##### Records for processing #####

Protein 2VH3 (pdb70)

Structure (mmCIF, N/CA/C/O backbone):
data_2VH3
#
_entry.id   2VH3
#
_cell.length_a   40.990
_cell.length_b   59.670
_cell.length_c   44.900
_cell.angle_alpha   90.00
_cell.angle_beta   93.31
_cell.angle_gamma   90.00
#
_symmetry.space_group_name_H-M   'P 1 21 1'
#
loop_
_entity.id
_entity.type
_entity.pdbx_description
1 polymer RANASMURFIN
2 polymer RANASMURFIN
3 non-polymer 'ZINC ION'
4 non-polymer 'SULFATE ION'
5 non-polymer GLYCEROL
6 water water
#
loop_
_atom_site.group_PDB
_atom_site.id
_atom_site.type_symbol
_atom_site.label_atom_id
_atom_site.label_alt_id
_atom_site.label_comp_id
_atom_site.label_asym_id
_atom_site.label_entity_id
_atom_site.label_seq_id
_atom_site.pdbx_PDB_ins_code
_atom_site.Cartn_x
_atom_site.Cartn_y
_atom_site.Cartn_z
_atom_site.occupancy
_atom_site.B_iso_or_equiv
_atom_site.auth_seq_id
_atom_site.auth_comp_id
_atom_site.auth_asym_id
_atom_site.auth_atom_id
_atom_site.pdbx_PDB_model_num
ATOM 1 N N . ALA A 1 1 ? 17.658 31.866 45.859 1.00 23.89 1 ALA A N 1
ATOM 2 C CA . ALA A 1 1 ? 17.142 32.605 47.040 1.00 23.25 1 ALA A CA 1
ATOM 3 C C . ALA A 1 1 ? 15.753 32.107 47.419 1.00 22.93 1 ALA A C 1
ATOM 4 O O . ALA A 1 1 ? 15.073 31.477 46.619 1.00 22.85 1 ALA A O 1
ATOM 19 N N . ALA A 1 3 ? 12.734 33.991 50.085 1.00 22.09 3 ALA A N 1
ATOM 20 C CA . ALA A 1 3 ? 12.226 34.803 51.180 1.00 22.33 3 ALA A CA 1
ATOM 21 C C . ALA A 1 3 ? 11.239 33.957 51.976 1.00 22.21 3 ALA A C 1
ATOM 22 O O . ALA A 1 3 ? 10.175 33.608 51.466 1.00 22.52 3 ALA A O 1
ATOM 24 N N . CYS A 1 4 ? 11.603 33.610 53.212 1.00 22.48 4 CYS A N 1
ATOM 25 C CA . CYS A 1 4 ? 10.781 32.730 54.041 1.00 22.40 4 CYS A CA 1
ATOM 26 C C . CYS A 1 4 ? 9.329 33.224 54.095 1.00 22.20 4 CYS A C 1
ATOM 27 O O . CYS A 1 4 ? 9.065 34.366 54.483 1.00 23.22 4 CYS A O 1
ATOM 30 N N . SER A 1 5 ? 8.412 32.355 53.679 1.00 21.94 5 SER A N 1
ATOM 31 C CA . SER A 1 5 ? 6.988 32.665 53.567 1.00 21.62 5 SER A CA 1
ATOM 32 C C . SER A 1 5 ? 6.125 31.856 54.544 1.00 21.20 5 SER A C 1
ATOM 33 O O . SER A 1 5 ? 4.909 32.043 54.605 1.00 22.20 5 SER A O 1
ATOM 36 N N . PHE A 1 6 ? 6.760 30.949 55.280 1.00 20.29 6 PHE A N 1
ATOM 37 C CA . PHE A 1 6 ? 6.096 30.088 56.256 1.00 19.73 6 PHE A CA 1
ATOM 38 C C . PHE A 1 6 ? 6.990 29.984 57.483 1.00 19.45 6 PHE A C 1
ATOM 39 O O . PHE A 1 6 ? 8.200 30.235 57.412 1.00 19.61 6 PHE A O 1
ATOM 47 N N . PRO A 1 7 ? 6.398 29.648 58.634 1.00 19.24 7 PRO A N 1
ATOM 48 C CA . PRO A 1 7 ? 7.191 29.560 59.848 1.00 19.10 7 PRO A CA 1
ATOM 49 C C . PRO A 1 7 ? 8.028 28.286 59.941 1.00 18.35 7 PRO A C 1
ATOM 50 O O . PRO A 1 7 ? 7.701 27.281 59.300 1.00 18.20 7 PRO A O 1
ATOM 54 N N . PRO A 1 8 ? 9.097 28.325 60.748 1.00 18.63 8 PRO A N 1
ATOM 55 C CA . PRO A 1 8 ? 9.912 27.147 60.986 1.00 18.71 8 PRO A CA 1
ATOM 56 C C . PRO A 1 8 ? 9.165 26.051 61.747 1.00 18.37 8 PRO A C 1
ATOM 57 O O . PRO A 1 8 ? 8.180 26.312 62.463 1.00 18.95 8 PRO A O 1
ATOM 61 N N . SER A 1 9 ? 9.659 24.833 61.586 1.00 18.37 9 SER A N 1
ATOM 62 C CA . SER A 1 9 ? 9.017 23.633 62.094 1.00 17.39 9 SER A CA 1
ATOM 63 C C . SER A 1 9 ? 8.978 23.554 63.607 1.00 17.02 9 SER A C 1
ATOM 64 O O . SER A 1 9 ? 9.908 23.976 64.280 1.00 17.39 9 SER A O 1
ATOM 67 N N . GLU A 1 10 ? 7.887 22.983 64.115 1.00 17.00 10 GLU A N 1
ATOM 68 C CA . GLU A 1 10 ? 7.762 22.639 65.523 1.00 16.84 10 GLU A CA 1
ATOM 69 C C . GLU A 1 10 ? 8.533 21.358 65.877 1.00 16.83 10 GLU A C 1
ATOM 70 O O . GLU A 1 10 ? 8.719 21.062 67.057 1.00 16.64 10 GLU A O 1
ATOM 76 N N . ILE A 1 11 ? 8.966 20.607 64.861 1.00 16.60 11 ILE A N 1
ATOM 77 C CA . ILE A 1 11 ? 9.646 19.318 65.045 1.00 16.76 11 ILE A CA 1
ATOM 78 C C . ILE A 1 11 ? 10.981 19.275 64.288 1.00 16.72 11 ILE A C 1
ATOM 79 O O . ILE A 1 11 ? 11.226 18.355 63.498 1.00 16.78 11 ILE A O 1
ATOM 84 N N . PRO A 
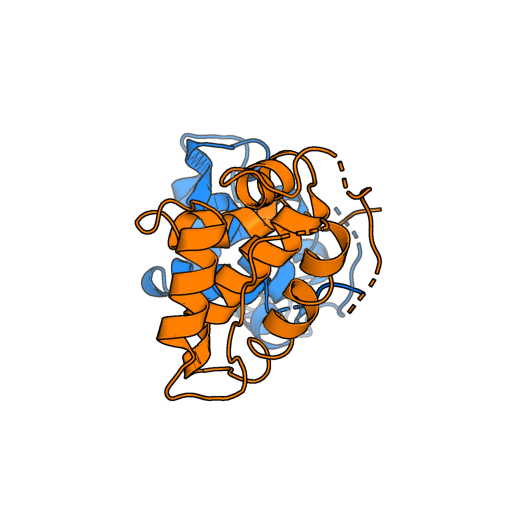1 12 ? 11.876 20.241 64.561 1.00 16.49 12 PRO A N 1
ATOM 85 C CA . PRO A 1 12 ? 13.115 20.345 63.780 1.00 16.74 12 PRO A CA 1
ATOM 86 C C . PRO A 1 12 ? 14.031 19.130 63.904 1.00 16.95 12 PRO A C 1
ATOM 87 O O . PRO A 1 12 ? 14.803 18.859 62.978 1.00 16.78 12 PRO A O 1
ATOM 91 N N . GLY A 1 13 ? 13.949 18.412 65.025 1.00 17.35 13 GLY A N 1
ATOM 92 C CA . GLY A 1 13 ? 14.717 17.187 65.211 1.00 17.73 13 GLY A CA 1
ATOM 93 C C . GLY A 1 13 ? 14.157 15.936 64.553 1.00 18.09 13 GLY A C 1
ATOM 94 O O . GLY A 1 13 ? 14.847 14.921 64.491 1.00 19.53 13 GLY A O 1
ATOM 95 N N . SER A 1 14 ? 12.933 16.005 64.037 1.00 18.36 14 SER A N 1
ATOM 96 C CA . SER A 1 14 ? 12.250 14.821 63.507 1.00 18.77 14 SER A CA 1
ATOM 97 C C . SER A 1 14 ? 12.715 14.427 62.114 1.00 18.93 14 SER A C 1
ATOM 98 O O . SER A 1 14 ? 12.976 15.287 61.265 1.00 19.38 14 SER A O 1
ATOM 101 N N . LYS A 1 15 ? 12.780 13.117 61.881 1.00 19.45 15 LYS A N 1
ATOM 102 C CA . LYS A 1 15 ? 12.992 12.572 60.540 1.00 19.96 15 LYS A CA 1
ATOM 103 C C . LYS A 1 15 ? 11.827 12.911 59.599 1.00 19.68 15 LYS A C 1
ATOM 104 O O . LYS A 1 15 ? 11.982 12.842 58.378 1.00 20.66 15 LYS A O 1
ATOM 110 N N . GLU A 1 16 ? 10.671 13.276 60.161 1.00 19.23 16 GLU A N 1
ATOM 111 C CA . GLU A 1 16 ? 9.511 13.688 59.361 1.00 18.85 16 GLU A CA 1
ATOM 112 C C . GLU A 1 16 ? 9.425 15.196 59.115 1.00 17.37 16 GLU A C 1
ATOM 113 O O . GLU A 1 16 ? 8.472 15.655 58.506 1.00 17.77 16 GLU A O 1
ATOM 119 N N . CYS A 1 17 ? 10.401 15.957 59.599 1.00 16.22 17 CYS A N 1
ATOM 120 C CA . CYS A 1 17 ? 10.319 17.417 59.588 1.00 15.95 17 CYS A CA 1
ATOM 121 C C . CYS A 1 17 ? 10.095 18.008 58.189 1.00 15.86 17 CYS A C 1
ATOM 122 O O . CYS A 1 17 ? 9.229 18.858 58.015 1.00 15.28 17 CYS A O 1
ATOM 125 N N . LEU A 1 18 ? 10.871 17.552 57.211 1.00 15.73 18 LEU A N 1
ATOM 126 C CA . LEU A 1 18 ? 10.762 18.093 55.845 1.00 15.45 18 LEU A CA 1
ATOM 127 C C . LEU A 1 18 ? 9.465 17.635 55.157 1.00 15.82 18 LEU A C 1
ATOM 128 O O . LEU A 1 18 ? 8.791 18.427 54.494 1.00 15.60 18 LEU A O 1
ATOM 133 N N . ALA A 1 19 ? 9.094 16.366 55.335 1.00 16.28 19 ALA A N 1
ATOM 134 C CA . ALA A 1 19 ? 7.830 15.868 54.790 1.00 16.34 19 ALA A CA 1
ATOM 135 C C . ALA A 1 19 ? 6.629 16.615 55.388 1.00 16.60 19 ALA A C 1
ATOM 136 O O . ALA A 1 19 ? 5.665 16.935 54.697 1.00 16.82 19 ALA A O 1
ATOM 138 N N . GLU A 1 20 ? 6.704 16.910 56.684 1.00 16.76 20 GLU A N 1
ATOM 139 C CA . GLU A 1 20 ? 5.671 17.683 57.361 1.00 17.21 20 GLU A CA 1
ATOM 140 C C . GLU A 1 20 ? 5.630 19.135 56.870 1.00 17.10 20 GLU A C 1
ATOM 141 O O . GLU A 1 20 ? 4.548 19.699 56.660 1.00 16.99 20 GLU A O 1
ATOM 147 N N . ALA A 1 21 ? 6.795 19.732 56.620 1.00 16.94 21 ALA A N 1
ATOM 148 C CA . ALA A 1 21 ? 6.822 21.096 56.095 1.00 16.88 21 ALA A CA 1
ATOM 149 C C . ALA A 1 21 ? 6.194 21.147 54.707 1.00 16.66 21 ALA A C 1
ATOM 150 O O . ALA A 1 21 ? 5.480 22.089 54.380 1.00 15.89 21 ALA A O 1
ATOM 152 N N . LEU A 1 22 ? 6.451 20.103 53.918 1.00 16.19 22 LEU A N 1
ATOM 153 C CA . LEU A 1 22 ? 5.892 19.984 52.568 1.00 16.60 22 LEU A CA 1
ATOM 154 C C . LEU A 1 22 ? 4.373 19.846 52.642 1.00 16.50 22 LEU A C 1
ATOM 155 O O . LEU A 1 22 ? 3.651 20.482 51.875 1.00 16.45 22 LEU A O 1
ATOM 160 N N . GLN A 1 23 ? 3.887 19.045 53.596 1.00 17.03 23 GLN A N 1
ATOM 161 C CA . GLN A 1 23 ? 2.457 18.848 53.772 1.00 17.79 23 GLN A CA 1
ATOM 162 C C . GLN A 1 23 ? 1.753 20.158 54.136 1.00 17.08 23 GLN A C 1
ATOM 163 O O . GLN A 1 23 ? 0.667 20.452 53.637 1.00 17.27 23 GLN A O 1
ATOM 169 N N . LYS A 1 24 ? 2.376 20.919 55.028 1.00 17.11 24 LYS A N 1
ATOM 170 C CA . LYS A 1 24 ? 1.721 22.069 55.641 1.00 17.40 24 LYS A CA 1
ATOM 171 C C . LYS A 1 24 ? 1.863 23.369 54.878 1.00 16.84 24 LYS A C 1
ATOM 172 O O . LYS A 1 24 ? 1.001 24.231 54.979 1.00 16.57 24 LYS A O 1
ATOM 178 N N . HIS A 1 25 ? 2.938 23.526 54.109 1.00 15.65 25 HIS A N 1
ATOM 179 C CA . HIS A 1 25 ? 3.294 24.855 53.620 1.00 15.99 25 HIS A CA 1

#####

- [Task requirements]: A word-for-word copy of the lines above from the one with "ATOM 140 C C" through the one with "ATOM 148 C CA", inclusive, is the only output wanted.

- [Exercise result]:
ATOM 140 C C . GLU A 1 20 ? 5.630 19.135 56.870 1.00 17.10 20 GLU A C 1
ATOM 141 O O . GLU A 1 20 ? 4.548 19.699 56.660 1.00 16.99 20 GLU A O 1
ATOM 147 N N . ALA A 1 21 ? 6.795 19.732 56.620 1.00 16.94 21 ALA A N 1
ATOM 148 C CA . ALA A 1 21 ? 6.822 21.096 56.095 1.00 16.88 21 ALA A CA 1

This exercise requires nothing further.